Well, the 'Short List'-
Now apparently includes the following:
1. Lightning II
2. Spitfire II
3. Black Mamba
Here's my view:
As a historical legacy, this references A TWIN ENGINE air superiority interceptor designed for high rate climb to altitude. Also the fastest fighter
of it's day with a speed over 400mph in the prototypes. The first prototype of which crashed, thanks to worthless Army Air Corps showboat stunt of
'a race across America'. The factory was transfered from California to Texas I think it was early in the program, crippling production rates at the
start of WWII. Production remained low due to 'two of everything' complexities throughout the conflict. Problems with cockpit heating, fuel, spark
plugs and particularly the turbo system ruined it's air superiority performance over Europe though it was a fair to middling long range interdictor
and fighter sweep platform in the Med and SWAPR.
EXCEPT FOR THE LAST. The F-35 has less (next to nothing) in common with the Lightning than the F-22 does. Either by role or performance.
Shortrange Point Defense Interceptor. Outclassed at altitude by virtually every threat platform for much of the crucial years of the war. Outclassed
at low and medium level by the FW-190 for virtually the entire war. Made it's name as the 'Defender of Britain' in 1940 during which (BOBian)
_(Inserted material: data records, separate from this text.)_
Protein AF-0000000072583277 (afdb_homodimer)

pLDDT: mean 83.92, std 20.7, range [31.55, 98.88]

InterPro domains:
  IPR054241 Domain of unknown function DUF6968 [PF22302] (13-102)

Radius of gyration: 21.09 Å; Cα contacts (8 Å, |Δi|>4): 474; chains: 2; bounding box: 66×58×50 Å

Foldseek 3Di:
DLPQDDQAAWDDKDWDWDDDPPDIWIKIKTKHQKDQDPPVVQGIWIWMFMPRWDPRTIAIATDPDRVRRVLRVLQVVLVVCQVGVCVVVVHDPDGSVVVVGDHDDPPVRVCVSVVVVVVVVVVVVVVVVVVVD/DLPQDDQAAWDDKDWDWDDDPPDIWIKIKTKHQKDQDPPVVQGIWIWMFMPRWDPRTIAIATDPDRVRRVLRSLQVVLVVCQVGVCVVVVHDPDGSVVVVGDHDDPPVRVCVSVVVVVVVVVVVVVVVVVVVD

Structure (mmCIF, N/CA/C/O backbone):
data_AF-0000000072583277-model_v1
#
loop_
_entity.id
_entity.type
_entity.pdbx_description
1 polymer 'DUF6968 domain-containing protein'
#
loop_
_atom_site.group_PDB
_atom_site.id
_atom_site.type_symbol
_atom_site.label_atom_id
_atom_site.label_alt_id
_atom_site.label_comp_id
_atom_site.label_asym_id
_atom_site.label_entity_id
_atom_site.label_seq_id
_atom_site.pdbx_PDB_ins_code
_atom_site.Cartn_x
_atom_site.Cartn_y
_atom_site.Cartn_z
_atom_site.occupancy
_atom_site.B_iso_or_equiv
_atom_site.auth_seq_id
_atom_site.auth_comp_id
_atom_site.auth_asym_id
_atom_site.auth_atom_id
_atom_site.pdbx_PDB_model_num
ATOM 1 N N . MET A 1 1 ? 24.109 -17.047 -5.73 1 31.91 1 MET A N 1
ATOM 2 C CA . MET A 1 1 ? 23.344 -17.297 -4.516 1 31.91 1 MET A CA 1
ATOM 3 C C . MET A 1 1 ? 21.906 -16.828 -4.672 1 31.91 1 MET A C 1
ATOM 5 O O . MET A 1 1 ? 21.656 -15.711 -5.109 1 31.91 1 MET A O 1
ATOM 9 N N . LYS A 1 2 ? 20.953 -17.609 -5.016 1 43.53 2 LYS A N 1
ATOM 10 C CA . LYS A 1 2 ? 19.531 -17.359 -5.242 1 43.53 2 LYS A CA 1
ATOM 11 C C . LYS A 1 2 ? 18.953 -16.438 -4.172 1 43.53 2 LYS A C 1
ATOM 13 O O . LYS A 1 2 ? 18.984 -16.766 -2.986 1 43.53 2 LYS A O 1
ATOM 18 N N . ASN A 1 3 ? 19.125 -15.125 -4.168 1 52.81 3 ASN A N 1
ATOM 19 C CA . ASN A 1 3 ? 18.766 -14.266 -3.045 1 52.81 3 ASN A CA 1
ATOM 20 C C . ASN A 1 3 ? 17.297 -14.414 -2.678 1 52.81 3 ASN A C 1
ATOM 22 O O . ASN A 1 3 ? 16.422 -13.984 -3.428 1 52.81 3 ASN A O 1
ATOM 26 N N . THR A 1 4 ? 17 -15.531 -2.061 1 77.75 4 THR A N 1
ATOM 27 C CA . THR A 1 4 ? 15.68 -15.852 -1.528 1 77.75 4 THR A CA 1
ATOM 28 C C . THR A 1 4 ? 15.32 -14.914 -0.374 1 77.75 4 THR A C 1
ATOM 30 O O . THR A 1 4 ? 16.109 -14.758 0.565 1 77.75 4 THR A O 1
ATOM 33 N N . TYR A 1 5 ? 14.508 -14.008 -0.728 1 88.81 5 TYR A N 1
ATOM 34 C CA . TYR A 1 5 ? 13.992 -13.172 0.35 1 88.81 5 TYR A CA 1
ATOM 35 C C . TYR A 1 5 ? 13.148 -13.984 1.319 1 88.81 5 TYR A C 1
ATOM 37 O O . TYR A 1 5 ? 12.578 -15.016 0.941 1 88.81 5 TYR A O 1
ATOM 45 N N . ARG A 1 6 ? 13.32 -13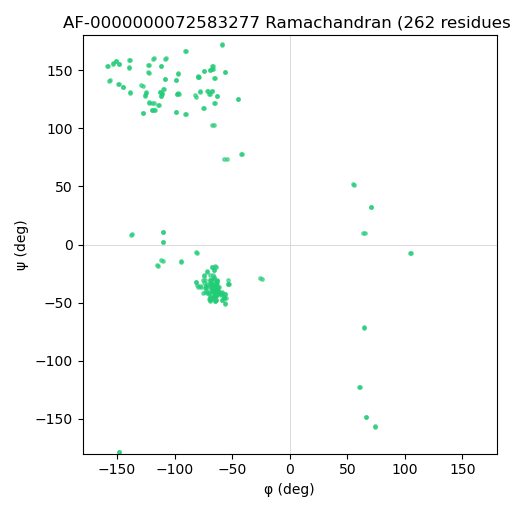.578 2.584 1 93.88 6 ARG A N 1
ATOM 46 C CA . ARG A 1 6 ? 12.43 -14.141 3.588 1 93.88 6 ARG A CA 1
ATOM 47 C C . ARG A 1 6 ? 11.281 -13.18 3.898 1 93.88 6 ARG A C 1
ATOM 49 O O . ARG A 1 6 ? 11.484 -11.969 3.984 1 93.88 6 ARG A O 1
ATOM 56 N N . LEU A 1 7 ? 10.133 -13.688 4.086 1 96.69 7 LEU A N 1
ATOM 57 C CA . LEU A 1 7 ? 8.93 -12.883 4.266 1 96.69 7 LEU A CA 1
ATOM 58 C C . LEU A 1 7 ? 8.992 -12.094 5.57 1 96.69 7 LEU A C 1
ATOM 60 O O . LEU A 1 7 ? 8.664 -10.898 5.598 1 96.69 7 LEU A O 1
ATOM 64 N N . GLY A 1 8 ? 9.539 -12.766 6.641 1 96.75 8 GLY A N 1
ATOM 65 C CA . GLY A 1 8 ? 9.531 -12.109 7.938 1 96.75 8 GLY A CA 1
ATOM 66 C C . GLY A 1 8 ? 8.141 -11.906 8.492 1 96.75 8 GLY A C 1
ATOM 67 O O . GLY A 1 8 ? 7.262 -12.758 8.32 1 96.75 8 GLY A O 1
ATOM 68 N N . THR A 1 9 ? 7.934 -10.82 9.273 1 97.88 9 THR A N 1
ATOM 69 C CA . THR A 1 9 ? 6.625 -10.531 9.852 1 97.88 9 THR A CA 1
ATOM 70 C C . THR A 1 9 ? 5.609 -10.211 8.766 1 97.88 9 THR A C 1
ATOM 72 O O . THR A 1 9 ? 5.809 -9.289 7.969 1 97.88 9 THR A O 1
ATOM 75 N N . ILE A 1 10 ? 4.562 -10.969 8.742 1 98.69 10 ILE A N 1
ATOM 76 C CA . ILE A 1 10 ? 3.5 -10.727 7.77 1 98.69 10 ILE A CA 1
ATOM 77 C C . ILE A 1 10 ? 2.635 -9.555 8.227 1 98.69 10 ILE A C 1
ATOM 79 O O . ILE A 1 10 ? 2.158 -9.539 9.367 1 98.69 10 ILE A O 1
ATOM 83 N N . ILE A 1 11 ? 2.4 -8.609 7.273 1 98.81 11 ILE A N 1
ATOM 84 C CA . ILE A 1 11 ? 1.641 -7.426 7.668 1 98.81 11 ILE A CA 1
ATOM 85 C C . ILE A 1 11 ? 0.31 -7.395 6.922 1 98.81 11 ILE A C 1
ATOM 87 O O . ILE A 1 11 ? -0.612 -6.676 7.312 1 98.81 11 ILE A O 1
ATOM 91 N N . ALA A 1 12 ? 0.167 -8.109 5.859 1 98.81 12 ALA A N 1
ATOM 92 C CA . ALA A 1 12 ? -1.067 -8.117 5.078 1 98.81 12 ALA A CA 1
ATOM 93 C C . ALA A 1 12 ? -1.178 -9.383 4.234 1 98.81 12 ALA A C 1
ATOM 95 O O . ALA A 1 12 ? -0.164 -9.984 3.869 1 98.81 12 ALA A O 1
ATOM 96 N N . GLU A 1 13 ? -2.396 -9.727 3.951 1 98.56 13 GLU A N 1
ATOM 97 C CA . GLU A 1 13 ? -2.654 -10.93 3.158 1 98.56 13 GLU A CA 1
ATOM 98 C C . GLU A 1 13 ? -3.945 -10.797 2.357 1 98.56 13 GLU A C 1
ATOM 100 O O . GLU A 1 13 ? -4.824 -10.008 2.713 1 98.56 13 GLU A O 1
ATOM 105 N N . ARG A 1 14 ? -4.02 -11.586 1.305 1 98.31 14 ARG A N 1
ATOM 106 C CA . ARG A 1 14 ? -5.215 -11.711 0.478 1 98.31 14 ARG A CA 1
ATOM 107 C C . ARG A 1 14 ? -5.328 -13.109 -0.113 1 98.31 14 ARG A C 1
ATOM 109 O O . ARG A 1 14 ? -4.328 -13.703 -0.525 1 98.31 14 ARG A O 1
ATOM 116 N N . GLU A 1 15 ? -6.492 -13.602 -0.102 1 97.75 15 GLU A N 1
ATOM 117 C CA . GLU A 1 15 ? -6.781 -14.867 -0.759 1 97.75 15 GLU A CA 1
ATOM 118 C C . GLU A 1 15 ? -7.637 -14.664 -2.004 1 97.75 15 GLU A C 1
ATOM 120 O O . GLU A 1 15 ? -8.617 -13.922 -1.973 1 97.75 15 GLU A O 1
ATOM 125 N N . ILE A 1 16 ? -7.25 -15.305 -3.057 1 97.38 16 ILE A N 1
ATOM 126 C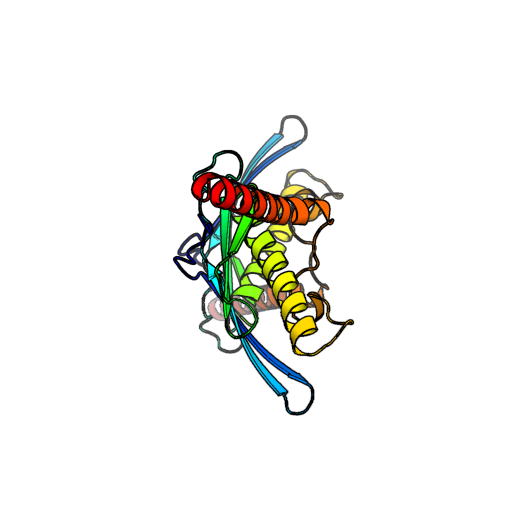 CA . ILE A 1 16 ? -7.973 -15.242 -4.32 1 97.38 16 ILE A CA 1
ATOM 127 C C . ILE A 1 16 ? -8.305 -16.656 -4.797 1 97.38 16 ILE A C 1
ATOM 129 O O . ILE A 1 16 ? -7.441 -17.531 -4.789 1 97.38 16 ILE A O 1
ATOM 133 N N . LEU A 1 17 ? -9.555 -16.859 -5.094 1 97 17 LEU A N 1
ATOM 134 C CA . LEU A 1 17 ? -9.961 -18.062 -5.824 1 97 17 LEU A CA 1
ATOM 135 C C . LEU A 1 17 ? -10.133 -17.75 -7.309 1 97 17 LEU A C 1
ATOM 137 O O . LEU A 1 17 ? -11.008 -16.984 -7.691 1 97 17 LEU A O 1
ATOM 141 N N . PHE A 1 18 ? -9.242 -18.375 -8.133 1 96.12 18 PHE A N 1
ATOM 142 C CA . PHE A 1 18 ? -9.305 -18.172 -9.57 1 96.12 18 PHE A CA 1
ATOM 143 C C . PHE A 1 18 ? -9.766 -19.438 -10.281 1 96.12 18 PHE A C 1
ATOM 145 O O . PHE A 1 18 ? -9.219 -20.516 -10.039 1 96.12 18 PHE A O 1
ATOM 152 N N . GLN A 1 19 ? -10.742 -19.203 -11.117 1 94.94 19 GLN A N 1
ATOM 153 C CA . GLN A 1 19 ? -11.32 -20.406 -11.734 1 94.94 19 GLN A CA 1
ATOM 154 C C . GLN A 1 19 ? -11.609 -20.156 -13.219 1 94.94 19 GLN A C 1
ATOM 156 O O . GLN A 1 19 ? -12.172 -19.125 -13.578 1 94.94 19 GLN A O 1
ATOM 161 N N . VAL A 1 20 ? -11.195 -21.031 -14.07 1 91.56 20 VAL A N 1
ATOM 162 C CA . VAL A 1 20 ? -11.547 -21.109 -15.484 1 91.56 20 VAL A CA 1
ATOM 163 C C . VAL A 1 20 ? -12.047 -22.516 -15.82 1 91.56 20 VAL A C 1
ATOM 165 O O . VAL A 1 20 ? -11.281 -23.484 -15.766 1 91.56 20 VAL A O 1
ATOM 168 N N . GLY A 1 21 ? -13.344 -22.672 -16.172 1 92.12 21 GLY A N 1
ATOM 169 C CA . GLY A 1 21 ? -13.914 -23.984 -16.359 1 92.12 21 GLY A CA 1
ATOM 170 C C . GLY A 1 21 ? -13.852 -24.859 -15.117 1 92.12 21 GLY A C 1
ATOM 171 O O . GLY A 1 21 ? -14.32 -24.453 -14.055 1 92.12 21 GLY A O 1
ATOM 172 N N . LYS A 1 22 ? -13.258 -25.984 -15.195 1 93.56 22 LYS A N 1
ATOM 173 C CA . LYS A 1 22 ? -13.18 -26.922 -14.086 1 93.56 22 LYS A CA 1
ATOM 174 C C . LYS A 1 22 ? -11.883 -26.75 -13.297 1 93.56 22 LYS A C 1
ATOM 176 O O . LYS A 1 22 ? -11.734 -27.281 -12.195 1 93.56 22 LYS A O 1
ATOM 181 N N . LYS A 1 23 ? -10.953 -26.031 -13.898 1 94.56 23 LYS A N 1
ATOM 182 C CA . LYS A 1 23 ? -9.664 -25.812 -13.258 1 94.56 23 LYS A CA 1
ATOM 183 C C . LYS A 1 23 ? -9.734 -24.672 -12.25 1 94.56 23 LYS A C 1
ATOM 185 O O . LYS A 1 23 ? -10.258 -23.594 -12.555 1 94.56 23 LYS A O 1
ATOM 190 N N . LYS A 1 24 ? -9.258 -24.953 -11 1 95.81 24 LYS A N 1
ATOM 191 C CA . LYS A 1 24 ? -9.328 -23.984 -9.914 1 95.81 24 LYS A CA 1
ATOM 192 C C . LYS A 1 24 ? -7.973 -23.812 -9.242 1 95.81 24 LYS A C 1
ATOM 194 O O . LYS A 1 24 ? -7.219 -24.766 -9.102 1 95.81 24 LYS A O 1
ATOM 199 N N . SER A 1 25 ? -7.605 -22.547 -8.953 1 96.31 25 SER A N 1
ATOM 200 C CA . SER A 1 25 ? -6.418 -22.219 -8.164 1 96.31 25 SER A CA 1
ATOM 201 C C . SER A 1 25 ? -6.777 -21.391 -6.938 1 96.31 25 SER A C 1
ATOM 203 O O . SER A 1 25 ? -7.441 -20.359 -7.051 1 96.31 25 SER A O 1
ATOM 205 N N . GLU A 1 26 ? -6.43 -21.891 -5.723 1 98 26 GLU A N 1
ATOM 206 C CA . GLU A 1 26 ? -6.488 -21.109 -4.488 1 98 26 GLU A CA 1
ATOM 207 C C . GLU A 1 26 ? -5.164 -20.391 -4.219 1 98 26 GLU A C 1
ATOM 209 O O . GLU A 1 26 ? -4.152 -21.047 -3.943 1 98 26 GLU A O 1
ATOM 214 N N . ILE A 1 27 ? -5.211 -19.141 -4.316 1 98.5 27 ILE A N 1
ATOM 215 C CA . ILE A 1 27 ? -3.988 -18.344 -4.293 1 98.5 27 ILE A CA 1
ATOM 216 C C . ILE A 1 27 ? -3.949 -17.5 -3.021 1 98.5 27 ILE A C 1
ATOM 218 O O . ILE A 1 27 ? -4.945 -16.875 -2.65 1 98.5 27 ILE A O 1
ATOM 222 N N . HIS A 1 28 ? -2.822 -17.531 -2.309 1 98.75 28 HIS A N 1
ATOM 223 C CA . HIS A 1 28 ? -2.611 -16.75 -1.089 1 98.75 28 HIS A CA 1
ATOM 224 C C . HIS A 1 28 ? -1.443 -15.789 -1.243 1 98.75 28 HIS A C 1
ATOM 226 O O . HIS A 1 28 ? -0.311 -16.203 -1.493 1 98.75 28 HIS A O 1
ATOM 232 N N . ILE A 1 29 ? -1.712 -14.5 -1.182 1 98.75 29 ILE A N 1
ATOM 233 C CA . ILE A 1 29 ? -0.699 -13.453 -1.266 1 98.75 29 ILE A CA 1
ATOM 234 C C . ILE A 1 29 ? -0.325 -12.977 0.138 1 98.75 29 ILE A C 1
ATOM 236 O O . ILE A 1 29 ? -1.2 -12.648 0.942 1 98.75 29 ILE A O 1
ATOM 240 N N . LYS A 1 30 ? 0.924 -12.93 0.442 1 98.88 30 LYS A N 1
ATOM 241 C CA . LYS A 1 30 ? 1.442 -12.492 1.734 1 98.88 30 LYS A CA 1
ATOM 242 C C . LYS A 1 30 ? 2.451 -11.359 1.568 1 98.88 30 LYS A C 1
ATOM 244 O O . LYS A 1 30 ? 3.355 -11.438 0.735 1 98.88 30 LYS A O 1
ATOM 249 N N . ILE A 1 31 ? 2.252 -10.344 2.322 1 98.88 31 ILE A N 1
ATOM 250 C CA . ILE A 1 31 ? 3.139 -9.188 2.311 1 98.88 31 ILE A CA 1
ATOM 251 C C . ILE A 1 31 ? 3.9 -9.109 3.631 1 98.88 31 ILE A C 1
ATOM 253 O O . ILE A 1 31 ? 3.297 -9.148 4.707 1 98.88 31 ILE A O 1
ATOM 257 N N . GLY A 1 32 ? 5.152 -9.008 3.533 1 98.75 32 GLY A N 1
ATOM 258 C CA . GLY A 1 32 ? 5.98 -8.852 4.719 1 98.75 32 GLY A CA 1
ATOM 259 C C . GLY A 1 32 ? 6.215 -7.398 5.094 1 98.75 32 GLY A C 1
ATOM 260 O O . GLY A 1 32 ? 5.906 -6.492 4.316 1 98.75 32 GLY A O 1
ATOM 261 N N . LYS A 1 33 ? 6.711 -7.227 6.289 1 98.81 33 LYS A N 1
ATOM 262 C CA . LYS A 1 33 ? 7.07 -5.883 6.738 1 98.81 33 LYS A CA 1
ATOM 263 C C . LYS A 1 33 ? 8.297 -5.363 5.992 1 98.81 33 LYS A C 1
ATOM 265 O O . LYS A 1 33 ? 9.305 -6.062 5.879 1 98.81 33 LYS A O 1
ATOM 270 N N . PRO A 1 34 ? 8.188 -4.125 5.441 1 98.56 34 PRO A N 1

campaign, 2 out of every 3 enemy aircraft downed were attributable to the Hurricane. Basically a non player thereafter because the Brits refused to
integrate a strong enough power plant to carry the aft fuselage tank needed to get it deep into Europe. A sparkling aerobatics and generally
'sweet' (well balanced) aircraft up to about the Mk.IX, with the integration of the Griffon, it became a monster that was unruly and hard to handle.
Due to a lack of appropriate weapons pylons, it _never was_ a successful interdictor. And while 'adopted' (coopted, shanghai'd) to naval roles,
it's terrible boarding rate and generally incompatible (narrow track gear, poor propline clearance, louse view over the nose, susceptibility to spine
breaks) design made it one of the reasons why the Brits moved to the Martlet/Hellcat/Corsair late in the war.
Two word names for fighters are bad luck and excessively egotistical. If you can't say it in one, you're covering up for 'inadequacies elsewhere'
by trying to make it sound better with more. The Mamba is a lethal snake. But it is not one indigenous to any of the developing countries.
Furthermore, the /Black/ is simply the adult color variation of the _Green_ which is FAR more dangerous to humans, both because it is more toxic when
young and because, while still small, they like to nest in the grass roofs of human habitations to stay out of the reach of predators. Humans don't
like snakes, they are sneaky, nasty, kill-you-for-no-cause (can't eat you, dumb animal) 'accidental assassins'. While stealth is, perhaps, in
accord with such an unseen (avoidable) attack mode, it is more deliberate in it's militance, at least I'd like to think so. Perhaps most damning,
the Mamba in all forms is a slender, graceful, predator. The only way the JSF gets there is if you feed said reptile an anvil.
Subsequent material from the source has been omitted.